TASK TO COMPLETE:
Copy exactly the stretch of data below from the line with "ATOM 63 O O" through the line with "ATOM 70 O O", including both of those lines.

==========

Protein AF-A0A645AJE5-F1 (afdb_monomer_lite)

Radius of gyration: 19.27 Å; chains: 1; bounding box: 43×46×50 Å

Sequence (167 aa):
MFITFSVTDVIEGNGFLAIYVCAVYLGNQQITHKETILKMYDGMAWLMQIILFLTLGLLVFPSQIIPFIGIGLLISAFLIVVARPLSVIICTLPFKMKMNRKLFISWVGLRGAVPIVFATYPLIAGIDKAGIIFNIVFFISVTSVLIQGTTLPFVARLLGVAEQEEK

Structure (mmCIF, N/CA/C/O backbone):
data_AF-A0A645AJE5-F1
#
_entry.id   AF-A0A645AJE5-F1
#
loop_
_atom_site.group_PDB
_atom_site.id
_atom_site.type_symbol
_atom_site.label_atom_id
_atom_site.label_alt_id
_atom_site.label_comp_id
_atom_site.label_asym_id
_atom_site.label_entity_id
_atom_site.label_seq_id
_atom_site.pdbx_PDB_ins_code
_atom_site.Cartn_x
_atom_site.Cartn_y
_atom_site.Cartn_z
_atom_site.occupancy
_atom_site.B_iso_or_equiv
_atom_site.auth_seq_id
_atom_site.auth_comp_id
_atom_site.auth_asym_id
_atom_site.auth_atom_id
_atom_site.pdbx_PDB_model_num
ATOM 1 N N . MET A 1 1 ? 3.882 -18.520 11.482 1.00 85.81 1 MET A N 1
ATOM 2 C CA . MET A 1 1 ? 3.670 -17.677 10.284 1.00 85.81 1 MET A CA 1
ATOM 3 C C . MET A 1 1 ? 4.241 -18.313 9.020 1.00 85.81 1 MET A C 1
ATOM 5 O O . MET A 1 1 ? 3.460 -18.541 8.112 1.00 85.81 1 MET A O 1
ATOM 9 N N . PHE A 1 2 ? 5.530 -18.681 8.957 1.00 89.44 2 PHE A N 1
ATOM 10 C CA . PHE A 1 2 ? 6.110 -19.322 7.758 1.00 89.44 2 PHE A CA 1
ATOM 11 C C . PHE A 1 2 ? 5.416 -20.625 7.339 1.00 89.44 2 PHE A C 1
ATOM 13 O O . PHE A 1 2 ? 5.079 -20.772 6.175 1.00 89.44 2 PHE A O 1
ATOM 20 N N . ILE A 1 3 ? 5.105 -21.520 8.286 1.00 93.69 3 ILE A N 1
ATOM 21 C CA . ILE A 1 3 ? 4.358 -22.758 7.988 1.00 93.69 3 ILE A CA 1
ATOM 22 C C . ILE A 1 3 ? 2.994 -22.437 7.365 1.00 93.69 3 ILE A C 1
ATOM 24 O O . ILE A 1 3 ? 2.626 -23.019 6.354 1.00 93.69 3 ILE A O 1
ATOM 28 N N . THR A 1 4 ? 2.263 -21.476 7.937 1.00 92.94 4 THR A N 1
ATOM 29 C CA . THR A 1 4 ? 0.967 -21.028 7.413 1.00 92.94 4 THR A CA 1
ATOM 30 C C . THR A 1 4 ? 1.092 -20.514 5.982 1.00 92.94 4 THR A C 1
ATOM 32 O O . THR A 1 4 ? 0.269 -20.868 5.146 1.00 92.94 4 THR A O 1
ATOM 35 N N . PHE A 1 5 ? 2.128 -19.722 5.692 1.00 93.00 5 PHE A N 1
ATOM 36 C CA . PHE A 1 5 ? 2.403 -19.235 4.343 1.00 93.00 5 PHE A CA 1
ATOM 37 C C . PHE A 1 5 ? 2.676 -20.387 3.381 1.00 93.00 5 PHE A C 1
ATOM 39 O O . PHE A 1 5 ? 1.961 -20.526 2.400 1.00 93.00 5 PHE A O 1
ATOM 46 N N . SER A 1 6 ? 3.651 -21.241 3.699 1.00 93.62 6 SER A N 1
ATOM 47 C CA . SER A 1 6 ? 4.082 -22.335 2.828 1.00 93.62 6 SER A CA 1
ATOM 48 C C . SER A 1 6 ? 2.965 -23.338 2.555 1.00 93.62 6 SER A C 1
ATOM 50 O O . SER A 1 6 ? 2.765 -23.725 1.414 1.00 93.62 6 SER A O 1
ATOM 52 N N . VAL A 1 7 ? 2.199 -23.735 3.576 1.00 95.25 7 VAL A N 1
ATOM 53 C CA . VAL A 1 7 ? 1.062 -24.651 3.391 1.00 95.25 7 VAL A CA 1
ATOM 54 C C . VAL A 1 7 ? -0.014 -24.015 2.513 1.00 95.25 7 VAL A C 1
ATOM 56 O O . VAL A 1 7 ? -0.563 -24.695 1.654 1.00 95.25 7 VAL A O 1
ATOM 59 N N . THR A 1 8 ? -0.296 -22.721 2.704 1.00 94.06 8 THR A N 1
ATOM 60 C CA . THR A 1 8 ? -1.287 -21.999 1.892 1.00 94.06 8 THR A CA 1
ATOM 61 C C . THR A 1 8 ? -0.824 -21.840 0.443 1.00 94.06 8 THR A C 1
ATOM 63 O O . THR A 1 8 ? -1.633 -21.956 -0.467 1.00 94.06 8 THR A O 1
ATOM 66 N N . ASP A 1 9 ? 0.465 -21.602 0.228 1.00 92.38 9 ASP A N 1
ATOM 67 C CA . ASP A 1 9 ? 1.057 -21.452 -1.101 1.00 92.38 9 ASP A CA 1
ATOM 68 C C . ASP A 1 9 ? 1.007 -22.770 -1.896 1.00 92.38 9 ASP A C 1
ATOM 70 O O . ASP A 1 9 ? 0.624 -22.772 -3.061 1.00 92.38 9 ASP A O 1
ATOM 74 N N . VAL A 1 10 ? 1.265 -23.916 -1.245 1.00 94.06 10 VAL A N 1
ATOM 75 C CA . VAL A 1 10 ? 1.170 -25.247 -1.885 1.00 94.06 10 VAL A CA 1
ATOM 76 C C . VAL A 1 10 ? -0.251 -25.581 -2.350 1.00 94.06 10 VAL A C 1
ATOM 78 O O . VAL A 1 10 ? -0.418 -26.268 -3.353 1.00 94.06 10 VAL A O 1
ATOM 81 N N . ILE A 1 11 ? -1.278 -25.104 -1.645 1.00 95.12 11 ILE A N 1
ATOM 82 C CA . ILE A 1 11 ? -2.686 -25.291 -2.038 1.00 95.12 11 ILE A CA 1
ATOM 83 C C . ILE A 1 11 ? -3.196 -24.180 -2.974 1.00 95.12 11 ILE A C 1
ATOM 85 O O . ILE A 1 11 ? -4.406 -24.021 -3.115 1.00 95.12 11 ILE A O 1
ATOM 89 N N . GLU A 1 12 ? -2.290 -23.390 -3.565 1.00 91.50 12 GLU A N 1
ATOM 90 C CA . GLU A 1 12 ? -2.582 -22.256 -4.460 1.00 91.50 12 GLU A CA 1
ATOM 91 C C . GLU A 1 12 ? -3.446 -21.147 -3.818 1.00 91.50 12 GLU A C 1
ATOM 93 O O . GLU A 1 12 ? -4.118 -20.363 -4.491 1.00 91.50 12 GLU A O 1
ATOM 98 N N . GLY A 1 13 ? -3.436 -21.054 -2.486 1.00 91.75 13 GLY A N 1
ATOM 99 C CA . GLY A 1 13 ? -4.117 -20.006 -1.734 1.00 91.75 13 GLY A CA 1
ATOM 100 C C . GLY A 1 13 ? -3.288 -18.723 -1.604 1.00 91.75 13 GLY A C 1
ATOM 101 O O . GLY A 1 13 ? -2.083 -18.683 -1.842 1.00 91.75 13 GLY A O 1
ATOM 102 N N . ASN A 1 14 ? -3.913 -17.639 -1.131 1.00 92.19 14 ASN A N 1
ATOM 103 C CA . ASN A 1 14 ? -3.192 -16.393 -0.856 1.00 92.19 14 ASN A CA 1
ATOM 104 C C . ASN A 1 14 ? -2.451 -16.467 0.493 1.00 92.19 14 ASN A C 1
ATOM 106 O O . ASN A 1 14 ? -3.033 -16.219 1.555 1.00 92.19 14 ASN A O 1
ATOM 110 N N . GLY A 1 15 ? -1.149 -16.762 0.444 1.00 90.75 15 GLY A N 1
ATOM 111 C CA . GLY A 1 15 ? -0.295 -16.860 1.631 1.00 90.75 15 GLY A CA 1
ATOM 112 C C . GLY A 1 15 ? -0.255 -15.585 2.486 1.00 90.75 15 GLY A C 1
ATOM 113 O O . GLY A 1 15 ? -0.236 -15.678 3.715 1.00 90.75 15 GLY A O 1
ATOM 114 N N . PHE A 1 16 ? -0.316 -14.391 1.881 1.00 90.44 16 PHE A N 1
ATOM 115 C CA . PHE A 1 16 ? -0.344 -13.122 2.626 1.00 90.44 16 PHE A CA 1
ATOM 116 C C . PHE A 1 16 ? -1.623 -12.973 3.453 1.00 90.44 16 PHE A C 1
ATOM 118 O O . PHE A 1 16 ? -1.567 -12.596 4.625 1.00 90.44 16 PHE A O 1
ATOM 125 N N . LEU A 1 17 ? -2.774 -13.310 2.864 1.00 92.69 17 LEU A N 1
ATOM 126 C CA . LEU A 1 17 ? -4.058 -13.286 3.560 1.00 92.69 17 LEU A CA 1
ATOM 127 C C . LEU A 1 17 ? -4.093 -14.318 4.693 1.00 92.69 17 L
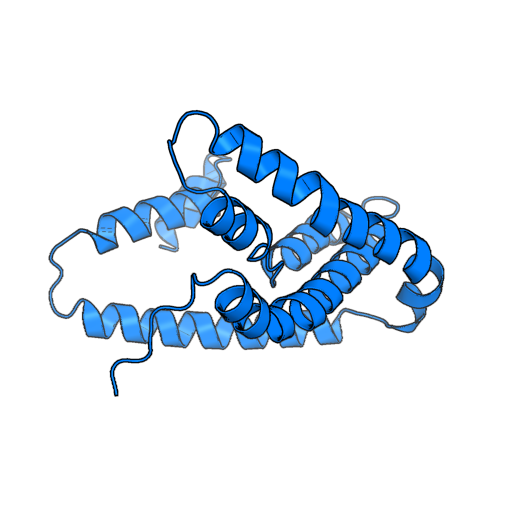EU A C 1
ATOM 129 O O . LEU A 1 17 ? -4.563 -14.011 5.787 1.00 92.69 17 LEU A O 1
ATOM 133 N N . ALA A 1 18 ? -3.552 -15.517 4.470 1.00 94.25 18 ALA A N 1
ATOM 134 C CA . ALA A 1 18 ? -3.496 -16.551 5.499 1.00 94.25 18 ALA A CA 1
ATOM 135 C C . ALA A 1 18 ? -2.611 -16.152 6.690 1.00 94.25 18 ALA A C 1
ATOM 137 O O . ALA A 1 18 ? -3.021 -16.333 7.840 1.00 94.25 18 ALA A O 1
ATOM 138 N N . ILE A 1 19 ? -1.436 -15.550 6.446 1.00 94.19 19 I
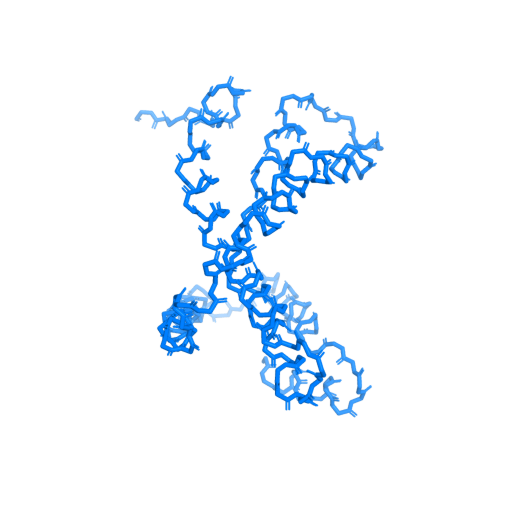LE A N 1
ATOM 139 C CA . ILE A 1 19 ? -0.620 -14.971 7.525 1.00 94.19 19 ILE A CA 1
ATOM 140 C C . ILE A 1 19 ? -1.417 -13.892 8.263 1.00 94.19 19 ILE A C 1
ATOM 142 O O . ILE A 1 19 ? -1.413 -13.895 9.491 1.00 94.19 19 ILE A O 1
ATOM 146 N N . TYR A 1 20 ? -2.103 -12.994 7.547 1.00 93.19 20 TYR A N 1
ATOM 147 C CA . TYR A 1 20 ? -2.884 -11.920 8.163 1.00 93.19 20 TYR A CA 1
ATOM 148 C C . TYR A 1 20 ? -3.959 -12.471 9.107 1.00 93.19 20 TYR A C 1
ATOM 150 O O . TYR A 1 20 ? -4.014 -12.081 10.271 1.00 93.19 20 TYR A O 1
ATOM 158 N N . VAL A 1 21 ? -4.763 -13.435 8.649 1.00 93.81 21 VAL A N 1
ATOM 159 C CA . VAL A 1 21 ? -5.802 -14.070 9.475 1.00 93.81 21 VAL A CA 1
ATOM 160 C C . VAL A 1 21 ? -5.187 -14.792 10.676 1.00 93.81 21 VAL A C 1
ATOM 162 O O . VAL A 1 21 ? -5.668 -14.643 11.799 1.00 93.81 21 VAL A O 1
ATOM 165 N N . CYS A 1 22 ? -4.089 -15.525 10.471 1.00 92.62 22 CYS A N 1
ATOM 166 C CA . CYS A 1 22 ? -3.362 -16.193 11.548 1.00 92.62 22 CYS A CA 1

==========

YOUR RESPONSE:
ATOM 63 O O . THR A 1 8 ? -1.633 -21.956 -0.467 1.00 94.06 8 THR A O 1
ATOM 66 N N . ASP A 1 9 ? 0.465 -21.602 0.228 1.00 92.38 9 ASP A N 1
ATOM 67 C CA . ASP A 1 9 ? 1.057 -21.452 -1.101 1.00 92.38 9 ASP A CA 1
ATOM 68 C C . ASP A 1 9 ? 1.007 -22.770 -1.896 1.00 92.38 9 ASP A C 1
ATOM 70 O O . ASP A 1 9 ? 0.624 -22.772 -3.061 1.00 92.38 9 ASP A O 1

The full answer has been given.